Er sagt, dass auf der Grundlage des bereits abgeschafften Lohngesetzes etwa 20 Millionen Euro pro Jahr für die Umsetzung der Gehälter für Gesundheitsarbeiter benötigt worden seien.
“Nachdem die Inflation zugenommen hat, warnt man davor, den Strompreis zu erhöhen, und die Tatsache, dass die Gesundheitsarbeiter seit 2014 keine Gehaltserhöhungen hatten, ist es leicht zu finden, dass die Nachfrage richtig und legitim für Lohnerhöhungen ist, so dass die Würde der Weißen wächst, weil sie tatsächlich der” entweiht wurde, sagte Syla.
Die Regierung des Kosovo hat für REL bestätigt, dass die Arbeitsgruppe derzeit an der Lohnrechnung arbeitet, die nach der Ausarbeitung für vorläufige Konsultationen und öffentliche Konsultationen eingereicht wird.
Dennoch sagen Gewerkschafter, dass die Erstellung der Lohnrechnung nicht transparent erfolgt.
Der Verband der Patientenrechte im Kosovo, (SHDPK), hat nach dem Eintritt des Gesundheitspersonals in den Streik Besorgnis über die Situation des Patienten zum Ausdruck gebracht. Nach Angaben des Vereins hat steigende Löhne von medizinischem Personal in der Vergangenheit “nicht die Qualität der Dienstleistungen verbessert, es ist die gleichen 20 Jahre nach dem Krieg geblieben”.
“Die einzige Lösung ist die Reform des Gesundheitssystems”, ein Kommuniqué für die Medien des Vereins sagte.
Wegen des Streiks haben einige Patienten am Donnerstag den Dienst verloren. Einer von ihnen ist Valbona Shapps Ehemann aus Peja, der in der Onkologieklinik zur Strahlung kam.
Wir wussten nicht, dass es ein Streik war. Das klingt nicht richtig. Wir sind aus Peja. Jetzt müssen wir zurück. Für ihn (der Ehemann) Müdigkeit wurde missbraucht, weil er nicht in guter Gesundheit”, sagte sie.

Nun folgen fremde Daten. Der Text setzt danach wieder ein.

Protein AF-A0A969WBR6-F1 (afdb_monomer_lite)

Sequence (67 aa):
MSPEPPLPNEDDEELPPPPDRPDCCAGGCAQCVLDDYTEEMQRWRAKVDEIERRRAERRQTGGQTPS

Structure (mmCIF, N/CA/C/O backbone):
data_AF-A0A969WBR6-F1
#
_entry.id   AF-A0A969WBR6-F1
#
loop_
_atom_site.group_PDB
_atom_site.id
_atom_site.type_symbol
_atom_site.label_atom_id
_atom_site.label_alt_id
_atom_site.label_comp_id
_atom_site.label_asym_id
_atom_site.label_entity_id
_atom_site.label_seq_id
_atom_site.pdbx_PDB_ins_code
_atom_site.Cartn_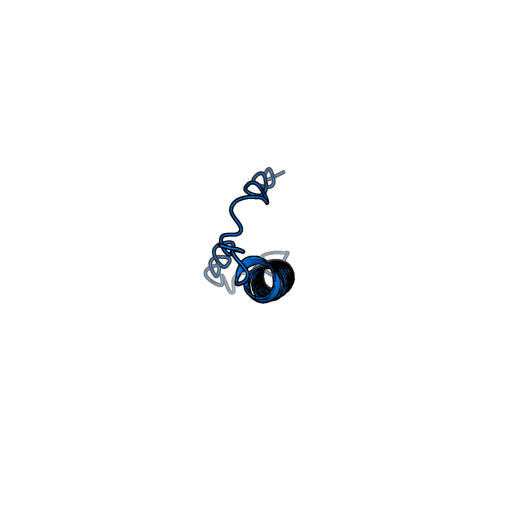x
_atom_site.Cartn_y
_atom_site.Cartn_z
_atom_site.occupancy
_atom_site.B_iso_or_equiv
_atom_site.auth_seq_id
_atom_site.auth_comp_id
_atom_site.auth_asym_id
_atom_site.auth_atom_id
_atom_site.pdbx_PDB_model_num
ATOM 1 N N . MET A 1 1 ? 19.371 -15.348 -3.772 1.00 36.41 1 MET A N 1
ATOM 2 C CA . MET A 1 1 ? 18.456 -15.259 -2.618 1.00 36.41 1 MET A CA 1
ATOM 3 C C . MET A 1 1 ? 18.646 -13.893 -1.987 1.00 36.41 1 MET A C 1
ATOM 5 O O . MET A 1 1 ? 19.634 -13.713 -1.286 1.00 36.41 1 MET A O 1
ATOM 9 N N . SER A 1 2 ? 17.788 -12.920 -2.310 1.00 41.69 2 SER A N 1
ATOM 10 C CA . SER A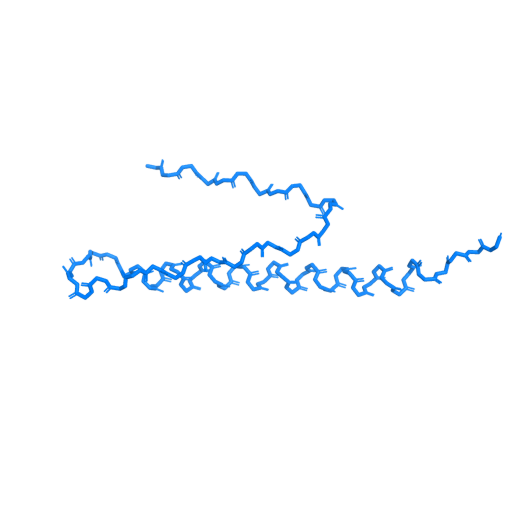 1 2 ? 17.765 -11.654 -1.567 1.00 41.69 2 SER A CA 1
ATOM 11 C C . SER A 1 2 ? 17.232 -11.950 -0.166 1.00 41.69 2 SER A C 1
ATOM 13 O O . SER A 1 2 ? 16.177 -12.573 -0.070 1.00 41.69 2 SER A O 1
ATOM 15 N N . PRO A 1 3 ? 17.962 -11.602 0.902 1.00 42.88 3 PRO A N 1
ATOM 16 C CA . PRO A 1 3 ? 17.465 -11.786 2.254 1.00 42.88 3 PRO A CA 1
ATOM 17 C C . PRO A 1 3 ? 16.274 -10.849 2.466 1.00 42.88 3 PRO A C 1
ATOM 19 O O . PRO A 1 3 ? 16.392 -9.643 2.246 1.00 42.88 3 PRO A O 1
ATOM 22 N N . GLU A 1 4 ? 15.133 -11.409 2.863 1.00 52.31 4 GLU A N 1
ATOM 23 C CA . GLU A 1 4 ? 13.989 -10.624 3.321 1.00 52.31 4 GLU A CA 1
ATOM 24 C C . GLU A 1 4 ? 14.452 -9.750 4.499 1.00 52.31 4 GLU A C 1
ATOM 26 O O . GLU A 1 4 ? 15.052 -10.277 5.447 1.00 52.31 4 GLU A O 1
ATOM 31 N N . PRO A 1 5 ? 14.257 -8.420 4.446 1.00 59.47 5 PRO A N 1
ATOM 32 C CA . PRO A 1 5 ? 14.608 -7.571 5.567 1.00 59.47 5 PRO A CA 1
ATOM 33 C C . PRO A 1 5 ? 13.758 -7.982 6.779 1.00 59.47 5 PRO A C 1
ATOM 35 O O . PRO A 1 5 ? 12.554 -8.215 6.627 1.00 59.47 5 PRO A O 1
ATOM 38 N N . PRO A 1 6 ? 14.356 -8.091 7.980 1.00 51.22 6 PRO A N 1
ATOM 39 C CA . PRO A 1 6 ? 13.605 -8.412 9.184 1.00 51.22 6 PRO A CA 1
ATOM 40 C C . PRO A 1 6 ? 12.517 -7.356 9.367 1.00 51.22 6 PRO A C 1
ATOM 42 O O . PRO A 1 6 ? 12.799 -6.156 9.370 1.00 51.22 6 PRO A O 1
ATOM 45 N N . LEU A 1 7 ? 11.267 -7.810 9.466 1.00 53.50 7 LEU A N 1
ATOM 46 C CA . LEU A 1 7 ? 10.130 -6.929 9.690 1.00 53.50 7 LEU A CA 1
ATOM 47 C C . LEU A 1 7 ? 10.389 -6.121 10.977 1.00 53.50 7 LEU A C 1
ATOM 49 O O . LEU A 1 7 ? 10.756 -6.720 11.990 1.00 53.50 7 LEU A O 1
ATOM 53 N N . PRO A 1 8 ? 10.253 -4.781 10.949 1.00 55.94 8 PRO A N 1
ATOM 54 C CA . PRO A 1 8 ? 10.487 -3.958 12.128 1.00 55.94 8 PRO A CA 1
ATOM 55 C C . PRO A 1 8 ? 9.502 -4.334 13.239 1.00 55.94 8 PRO A C 1
ATOM 57 O O . PRO A 1 8 ? 8.347 -4.669 12.967 1.00 55.94 8 PRO A O 1
ATOM 60 N N . ASN A 1 9 ? 10.015 -4.306 14.471 1.00 52.25 9 ASN A N 1
ATOM 61 C CA . ASN A 1 9 ? 9.369 -4.785 15.690 1.00 52.25 9 ASN A CA 1
ATOM 62 C C . ASN A 1 9 ? 7.937 -4.245 15.838 1.00 52.25 9 ASN A C 1
ATOM 64 O O . ASN A 1 9 ? 7.729 -3.037 15.849 1.00 52.25 9 ASN A O 1
ATOM 68 N N . GLU A 1 10 ? 6.981 -5.160 16.004 1.00 53.25 10 GLU A N 1
ATOM 69 C CA . GLU A 1 10 ? 5.524 -4.941 16.041 1.00 53.25 10 GLU A CA 1
ATOM 70 C C . GLU A 1 10 ? 4.992 -4.012 17.156 1.00 53.25 10 GLU A C 1
ATOM 72 O O . GLU A 1 10 ? 3.789 -3.756 17.202 1.00 53.25 10 GLU A O 1
ATOM 77 N N . ASP A 1 11 ? 5.848 -3.518 18.053 1.00 52.62 11 ASP A N 1
ATOM 78 C CA . ASP A 1 11 ? 5.443 -2.833 19.290 1.00 52.62 11 ASP A CA 1
ATOM 79 C C . ASP A 1 11 ? 5.315 -1.304 19.134 1.00 52.62 11 ASP A C 1
ATOM 81 O O . ASP A 1 11 ? 4.437 -0.682 19.732 1.00 52.62 11 ASP A O 1
ATOM 85 N N . ASP A 1 12 ? 6.124 -0.698 18.259 1.00 54.47 12 ASP A N 1
ATOM 86 C CA . ASP A 1 12 ? 5.965 0.697 17.845 1.00 54.47 12 ASP A CA 1
ATOM 87 C C . ASP A 1 12 ? 5.243 0.674 16.502 1.00 54.47 12 ASP A C 1
ATOM 89 O O . ASP A 1 12 ? 5.836 0.433 15.453 1.00 54.47 12 ASP A O 1
ATOM 93 N N . GLU A 1 13 ? 3.914 0.731 16.561 1.00 63.28 13 GLU A N 1
ATOM 94 C CA . GLU A 1 13 ? 3.026 0.359 15.460 1.00 63.28 13 GLU A CA 1
ATOM 95 C C . GLU A 1 13 ? 3.017 1.414 14.338 1.00 63.28 13 GLU A C 1
ATOM 97 O O . GLU A 1 13 ? 1.955 1.870 13.924 1.00 63.28 13 GLU A O 1
ATOM 102 N N . GLU A 1 14 ? 4.180 1.883 13.889 1.00 69.38 14 GLU A N 1
ATOM 103 C CA . GLU A 1 14 ? 4.364 2.741 12.727 1.00 69.38 14 GLU A CA 1
ATOM 104 C C . GLU A 1 14 ? 3.954 1.998 11.451 1.00 69.38 14 GLU A C 1
ATOM 106 O O . GLU A 1 14 ? 4.209 0.805 11.266 1.00 69.38 14 GLU A O 1
ATOM 111 N N . LEU A 1 15 ? 3.257 2.714 10.565 1.00 75.88 15 LEU A N 1
ATOM 112 C CA . LEU A 1 15 ? 2.851 2.143 9.289 1.00 75.88 15 LEU A CA 1
ATOM 113 C C . LEU A 1 15 ? 4.116 1.838 8.482 1.00 75.88 15 LEU A C 1
ATOM 115 O O . LEU A 1 15 ? 4.949 2.736 8.332 1.00 75.88 15 LEU A O 1
ATOM 119 N N . PRO A 1 16 ? 4.272 0.614 7.943 1.00 77.94 16 PRO A N 1
ATOM 120 C CA . PRO A 1 16 ? 5.423 0.314 7.109 1.00 77.94 16 PRO A CA 1
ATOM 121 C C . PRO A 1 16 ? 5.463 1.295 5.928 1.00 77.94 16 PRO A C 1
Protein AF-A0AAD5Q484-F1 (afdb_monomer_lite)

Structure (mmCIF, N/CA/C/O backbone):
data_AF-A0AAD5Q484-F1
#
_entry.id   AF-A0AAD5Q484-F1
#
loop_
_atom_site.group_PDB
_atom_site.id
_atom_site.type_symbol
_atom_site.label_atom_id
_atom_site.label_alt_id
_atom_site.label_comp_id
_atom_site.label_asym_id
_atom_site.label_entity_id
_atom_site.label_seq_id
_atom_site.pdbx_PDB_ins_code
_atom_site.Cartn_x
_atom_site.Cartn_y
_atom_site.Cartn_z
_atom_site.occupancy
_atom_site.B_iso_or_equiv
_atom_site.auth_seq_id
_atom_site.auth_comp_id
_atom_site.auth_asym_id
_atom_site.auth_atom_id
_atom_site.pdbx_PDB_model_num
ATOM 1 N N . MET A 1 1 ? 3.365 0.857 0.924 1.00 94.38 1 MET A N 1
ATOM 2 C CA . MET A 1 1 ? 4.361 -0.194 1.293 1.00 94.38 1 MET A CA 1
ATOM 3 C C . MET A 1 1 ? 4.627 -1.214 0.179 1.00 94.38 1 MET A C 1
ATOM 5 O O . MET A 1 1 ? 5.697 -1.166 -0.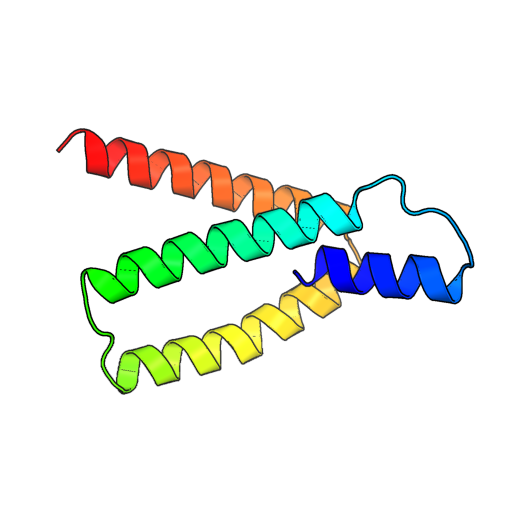415 1.00 94.38 1 MET A O 1
ATOM 9 N N . VAL A 1 2 ? 3.691 -2.126 -0.137 1.00 96.75 2 VAL A N 1
ATOM 10 C CA . VAL A 1 2 ? 3.892 -3.213 -1.131 1.00 96.75 2 VAL A CA 1
ATOM 11 C C . VAL A 1 2 ? 4.338 -2.688 -2.498 1.00 96.75 2 VAL A C 1
ATOM 13 O O . VAL A 1 2 ? 5.295 -3.196 -3.081 1.00 96.75 2 VAL A O 1
ATOM 16 N N . ALA A 1 3 ? 3.689 -1.626 -2.977 1.00 95.62 3 ALA A N 1
ATOM 17 C CA . ALA A 1 3 ? 4.042 -0.963 -4.225 1.00 95.62 3 ALA A CA 1
ATOM 18 C C . ALA A 1 3 ? 5.506 -0.478 -4.233 1.00 95.62 3 ALA A C 1
ATOM 20 O O . ALA A 1 3 ? 6.242 -0.756 -5.182 1.00 95.62 3 ALA A O 1
ATOM 21 N N . GLY A 1 4 ? 5.944 0.183 -3.154 1.00 96.88 4 GLY A N 1
ATOM 22 C CA . GLY A 1 4 ? 7.326 0.634 -2.964 1.00 96.88 4 GLY A CA 1
ATOM 23 C C . GLY A 1 4 ? 8.317 -0.530 -2.921 1.00 96.88 4 GLY A C 1
ATOM 24 O O . GLY A 1 4 ? 9.319 -0.498 -3.629 1.00 96.88 4 GLY A O 1
ATOM 25 N N . MET A 1 5 ? 7.999 -1.608 -2.196 1.00 97.75 5 MET A N 1
ATOM 26 C CA . MET A 1 5 ? 8.826 -2.821 -2.126 1.00 97.75 5 MET A CA 1
ATOM 27 C C . MET A 1 5 ? 9.013 -3.475 -3.503 1.00 97.75 5 MET A C 1
ATOM 29 O O . MET A 1 5 ? 10.139 -3.746 -3.917 1.00 97.75 5 MET A O 1
ATOM 33 N N . VAL A 1 6 ? 7.928 -3.700 -4.253 1.00 97.44 6 VAL A N 1
ATOM 34 C CA . VAL A 1 6 ? 8.002 -4.323 -5.587 1.00 97.44 6 VAL A CA 1
ATOM 35 C C . VAL A 1 6 ? 8.806 -3.454 -6.555 1.00 97.44 6 VAL A C 1
ATOM 37 O O . VAL A 1 6 ? 9.608 -3.973 -7.337 1.00 97.44 6 VAL A O 1
ATOM 40 N N . ARG A 1 7 ? 8.625 -2.129 -6.508 1.00 97.25 7 ARG A N 1
ATOM 41 C CA . ARG A 1 7 ? 9.403 -1.188 -7.325 1.00 97.25 7 ARG A CA 1
ATOM 42 C C . ARG A 1 7 ? 10.874 -1.153 -6.925 1.00 97.25 7 ARG A C 1
ATOM 44 O O . ARG A 1 7 ? 11.724 -1.155 -7.809 1.00 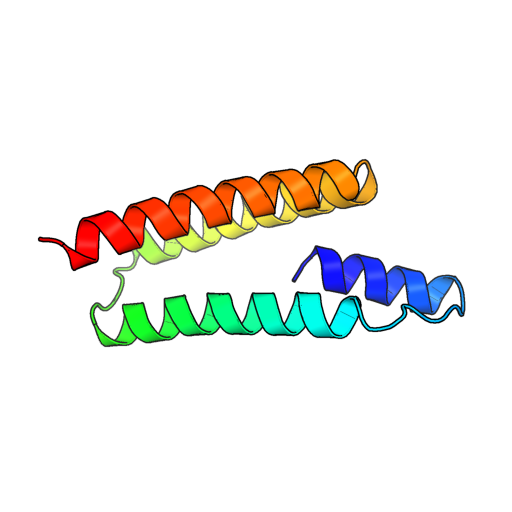97.25 7 ARG A O 1
ATOM 51 N N . HIS A 1 8 ? 11.172 -1.211 -5.631 1.00 97.69 8 HIS A N 1
ATOM 52 C CA . HIS A 1 8 ? 12.530 -1.292 -5.105 1.00 97.69 8 HIS A CA 1
ATOM 53 C C . HIS A 1 8 ? 13.252 -2.544 -5.609 1.00 97.69 8 HIS A C 1
ATOM 55 O O . HIS A 1 8 ? 14.291 -2.438 -6.259 1.00 97.69 8 HIS A O 1
ATOM 61 N N . LEU A 1 9 ? 12.646 -3.721 -5.444 1.00 97.75 9 LEU A N 1
ATOM 62 C CA . LEU A 1 9 ? 13.202 -4.973 -5.964 1.00 97.75 9 LEU A CA 1
ATOM 63 C C . LEU A 1 9 ? 13.333 -4.951 -7.492 1.00 97.75 9 LEU A C 1
ATOM 65 O O . LEU A 1 9 ? 14.298 -5.479 -8.045 1.00 97.75 9 LEU A O 1
ATOM 69 N N . ARG A 1 10 ? 12.391 -4.309 -8.200 1.00 96.56 10 ARG A N 1
ATOM 70 C CA . ARG A 1 10 ? 12.481 -4.121 -9.653 1.00 96.56 10 ARG A CA 1
ATOM 71 C C . ARG A 1 10 ? 13.650 -3.225 -10.057 1.00 96.56 10 ARG A C 1
ATOM 73 O O . ARG A 1 10 ? 14.342 -3.572 -11.010 1.00 96.56 10 ARG A O 1
ATOM 80 N N . SER A 1 11 ? 13.854 -2.112 -9.365 1.00 97.62 11 SER A N 1
ATOM 81 C CA . SER A 1 11 ? 14.973 -1.189 -9.572 1.00 97.62 11 SER A CA 1
ATOM 82 C C . SER A 1 11 ? 16.306 -1.926 -9.429 1.00 97.62 11 SER A C 1
ATOM 84 O O . SER A 1 11 ? 17.105 -1.915 -10.364 1.00 97.62 11 SER A O 1
ATOM 86 N N . LEU A 1 12 ? 16.466 -2.692 -8.341 1.00 97.94 12 LEU A N 1
ATOM 87 C CA . LEU A 1 12 ? 17.656 -3.507 -8.084 1.00 97.94 12 LEU A CA 1
ATOM 88 C C . LEU A 1 12 ? 17.900 -4.548 -9.184 1.00 97.94 12 LEU A C 1
ATOM 90 O O . LEU A 1 12 ? 18.952 -4.539 -9.811 1.00 97.94 12 LEU A O 1
ATOM 94 N N . ARG A 1 13 ? 16.918 -5.409 -9.491 1.00 97.75 13 ARG A N 1
ATOM 95 C CA . ARG A 1 13 ? 17.115 -6.492 -10.481 1.00 97.75 13 ARG A CA 1
ATOM 96 C C . ARG A 1 13 ? 17.284 -6.006 -11.920 1.00 97.75 13 ARG A C 1
ATOM 98 O O . ARG A 1 13 ? 17.755 -6.761 -12.760 1.00 97.75 13 ARG A O 1
ATOM 105 N N . SER A 1 14 ? 16.835 -4.789 -12.229 1.00 96.94 14 SER A N 1
ATOM 106 C CA . SER A 1 14 ? 16.956 -4.211 -13.574 1.00 96.94 14 SER A CA 1
ATOM 107 C C . SER A 1 14 ? 18.069 -3.175 -13.697 1.00 96.94 14 SER A C 1
ATOM 109 O O . SER A 1 14 ? 18.313 -2.713 -14.809 1.00 96.94 14 SER A O 1
ATOM 111 N N . MET A 1 15 ? 18.737 -2.822 -12.592 1.00 96.56 15 MET A N 1
ATOM 112 C CA . MET A 1 15 ? 19.777 -1.791 -12.523 1.00 96.56 15 MET A CA 1
ATOM 113 C C . MET A 1 15 ? 19.328 -0.455 -13.143 1.00 96.56 15 MET A C 1
ATOM 115 O O . MET A 1 15 ? 20.075 0.203 -13.867 1.00 96.56 15 MET A O 1
ATOM 119 N N . ARG A 1 16 ? 18.074 -0.053 -12.889 1.00 96.19 16 ARG A N 1
ATOM 120 C CA . ARG A 1 16 ? 17.461 1.168 -13.444 1.00 96.19 16 ARG A CA 1
ATOM 121 C C . ARG A 1 16 ? 17.002 2.108 -12.347 1.00 96.19 16 ARG A C 1
ATOM 123 O O . ARG A 1 16 ? 16.530 1.674 -11.306 1.00 96.19 16 ARG A O 1
ATOM 130 N N . ARG A 1 17 ? 17.069 3.413 -12.621 1.00 94.62 17 ARG A N 1
ATOM 131 C CA . ARG A 1 17 ? 16.512 4.434 -11.728 1.00 94.62 17 ARG A CA 1
ATOM 132 C C . ARG A 1 17 ? 14.990 4.307 -11.643 1.00 94.62 17 ARG A C 1
ATOM 134 O O . ARG A 1 17 ? 14.321 4.049 -12.639 1.00 94.62 17 ARG A O 1
ATOM 141 N N . ASP A 1 18 ? 14.464 4.526 -10.443 1.00 94.62 18 ASP A N 1
ATOM 142 C CA . ASP A 1 18 ? 13.028 4.469 -10.154 1.00 94.62 18 ASP A CA 1
ATOM 143 C C . ASP A 1 18 ? 12.328 5.840 -10.249 1.00 94.62 18 ASP A C 1
ATOM 145 O O . ASP A 1 18 ? 11.106 5.891 -10.366 1.00 94.62 18 ASP A O 1
ATOM 149 N N . TYR A 1 19 ? 13.101 6.933 -10.289 1.00 94.50 19 TYR A N 1
ATOM 150 C CA . TYR A 1 19 ? 12.615 8.317 -10.410 1.00 94.50 19 TYR A CA 1
ATOM 151 C C . TYR A 1 19 ? 11.718 8.773 -9.243 1.00 94.50 19 TYR A C 1
ATOM 153 O O . TYR A 1 19 ? 10.715 9.443 -9.454 1.00 94.50 19 TYR A O 1
ATOM 161 N N . GLY A 1 20 ? 12.080 8.407 -8.009 1.00 94.25 20 GLY A N 1
ATOM 162 C CA . GLY A 1 20 ? 11.475 8.945 -6.780 1.00 94.25 20 GLY A CA 1
ATOM 163 C C . GLY A 1 20 ? 10.231 8.212 -6.268 1.00 94.25 20 GLY A C 1
ATOM 164 O O . GLY A 1 20 ? 9.868 8.387 -5.110 1.00 94.25 20 GLY A O 1
ATOM 165 N N . TRP A 1 21 ? 9.630 7.325 -7.062 1.00 96.50 21 TRP A N 1
ATOM 166 C CA . TRP A 1 21 ? 8.387 6.633 -6.703 1.00 96.50 21 TRP A CA 1
ATOM 167 C C . TRP A 1 21 ? 8.492 5.766 -5.444 1.00 96.50 21 TRP A C 1
ATOM 169 O O . TRP A 1 21 ? 7.551 5.715 -4.659 1.00 96.50 21 TRP A O 1
ATOM 179 N N . ILE A 1 22 ? 9.610 5.067 -5.234 1.00 97.25 22 ILE A N 1
ATOM 180 C CA . ILE A 1 22 ? 9.828 4.238 -4.041 1.00 97.25 22 ILE A CA 1
ATOM 181 C C . ILE A 1 22 ? 9.727 5.093 -2.780 1.00 97.25 22 ILE A C 1
ATOM 183 O O . ILE A 1 22 ? 9.107 4.651 -1.821 1.00 97.25 22 ILE A O 1
ATOM 187 N N . HIS A 1 23 ? 10.312 6.294 -2.786 1.00 96.50 23 HIS A N 1
ATOM 188 C CA . HIS A 1 23 ? 10.313 7.168 -1.618 1.00 96.50 23 HIS A CA 1
ATOM 189 C C . HIS A 1 23 ? 8.893 7.616 -1.274 1.00 96.50 23 HIS A C 1
ATOM 191 O O . HIS A 1 23 ? 8.437 7.346 -0.170 1.00 96.50 23 HIS A O 1
ATOM 197 N N . THR A 1 24 ? 8.159 8.155 -2.250 1.00 97.12 24 THR A N 1
ATOM 198 C CA . THR A 1 24 ? 6.768 8.593 -2.059 1.00 97.12 24 THR A CA 1
ATOM 199 C C . THR A 1 24 ? 5.865 7.463 -1.550 1.00 97.12 24 THR A C 1
ATOM 201 O O . THR A 1 24 ? 5.103 7.652 -0.613 1.00 97.12 24 THR A O 1
ATOM 204 N N . LEU A 1 25 ? 5.987 6.248 -2.101 1.00 97.06 25 LEU A N 1
ATOM 205 C CA . LEU A 1 25 ? 5.154 5.098 -1.701 1.00 97.06 25 LEU A CA 1
ATOM 206 C C . LEU A 1 25 ? 5.517 4.500 -0.331 1.00 97.06 25 LEU A C 1
ATOM 208 O O . LEU A 1 25 ? 4.768 3.671 0.210 1.00 97.06 25 LEU A O 1
ATOM 212 N N . LEU A 1 26 ? 6.712 4.807 0.177 1.00 97.62 26 LEU A N 1
ATOM 213 C CA . LEU A 1 26 ? 7.125 4.461 1.534 1.00 97.62 26 LEU A CA 1
ATOM 214 C C . LEU A 1 26 ? 6.677 5.542 2.515 1.00 97.62 26 LEU A C 1
ATOM 216 O O . LEU A 1 26 ? 6.114 5.184 3.541 1.00 97.62 26 LEU A O 1
ATOM 220 N N . GLU A 1 27 ? 6.822 6.816 2.158 1.00 97.88 27 GLU A N 1
ATOM 221 C CA . GLU A 1 27 ? 6.319 7.952 2.936 1.00 97.88 27 GLU A CA 1
ATOM 222 C C . GLU A 1 27 ? 4.800 7.861 3.148 1.00 97.88 27 GLU A C 1
ATOM 224 O O . GLU A 1 27 ? 4.327 7.974 4.272 1.00 97.88 27 GLU A O 1
ATOM 229 N N . GLU A 1 28 ? 4.033 7.517 2.111 1.00 96.88 28 GLU A N 1
ATOM 230 C CA . GLU A 1 28 ? 2.588 7.255 2.215 1.00 96.88 28 GLU A CA 1
ATOM 231 C C . GLU A 1 28 ? 2.277 6.113 3.201 1.00 96.88 28 GLU A C 1
ATOM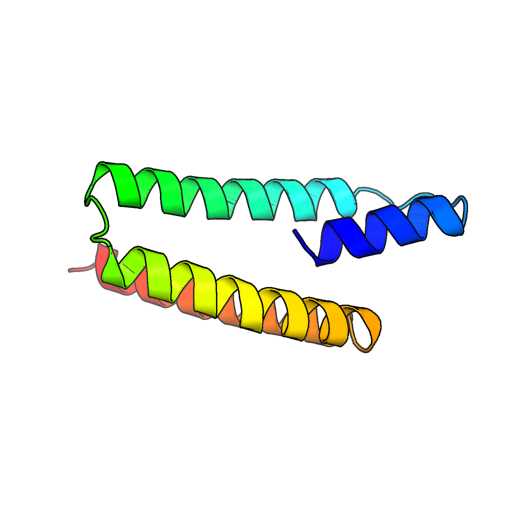 233 O O . GLU A 1 28 ? 1.358 6.190 4.014 1.00 96.88 28 GLU A O 1
ATOM 238 N N . ALA A 1 29 ? 3.085 5.049 3.192 1.00 97.12 29 ALA A N 1
ATOM 239 C CA . ALA A 1 29 ? 2.909 3.940 4.129 1.00 97.12 29 ALA A CA 1
ATOM 240 C C . ALA A 1 29 ? 3.227 4.341 5.574 1.00 97.12 29 ALA A C 1
ATOM 242 O O . ALA A 1 29 ? 2.602 3.844 6.513 1.00 97.12 29 ALA A O 1
ATOM 243 N N . GLU A 1 30 ? 4.227 5.201 5.753 1.00 97.69 30 GLU A N 1
ATOM 244 C CA . GLU A 1 30 ? 4.562 5.775 7.049 1.00 97.69 30 GLU A CA 1
ATOM 245 C C . GLU A 1 30 ? 3.470 6.726 7.536 1.00 97.69 30 GLU A C 1
ATOM 247 O O . GLU A 1 30 ? 3.133 6.672 8.720 1.00 97.69 30 GLU A O 1
ATOM 252 N N . ASN A 1 31 ? 2.871 7.509 6.636 1.00 97.12 31 ASN A N 1
ATOM 253 C CA . ASN A 1 31 ? 1.743 8.383 6.934 1.00 97.12 31 ASN A CA 1
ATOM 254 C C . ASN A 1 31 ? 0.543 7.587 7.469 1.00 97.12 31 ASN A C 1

Blerim Syla von der Föderation der Kosovo-Gesundheitsunionen warnt jedoch, dass Streiks und andere Gewerkschaftsaktionen kontinuierlich stattfinden werden, wenn die Regierung und Institutionen nicht über die Forderungen der Arbeitnehmer nachdenken.
Neben dem Gesundheitssektor haben die Bildungsarbeiter für Dezember Proteste gewarnt, während drei andere Gewerkschaften - Polizei, Zoll und Feuerwehr - die Möglichkeiten des Protests mit der Forderung nach der Erstellung der Lohnrechnung in Zusammenarbeit mit den Gewerkschaften in Erwägung ziehen.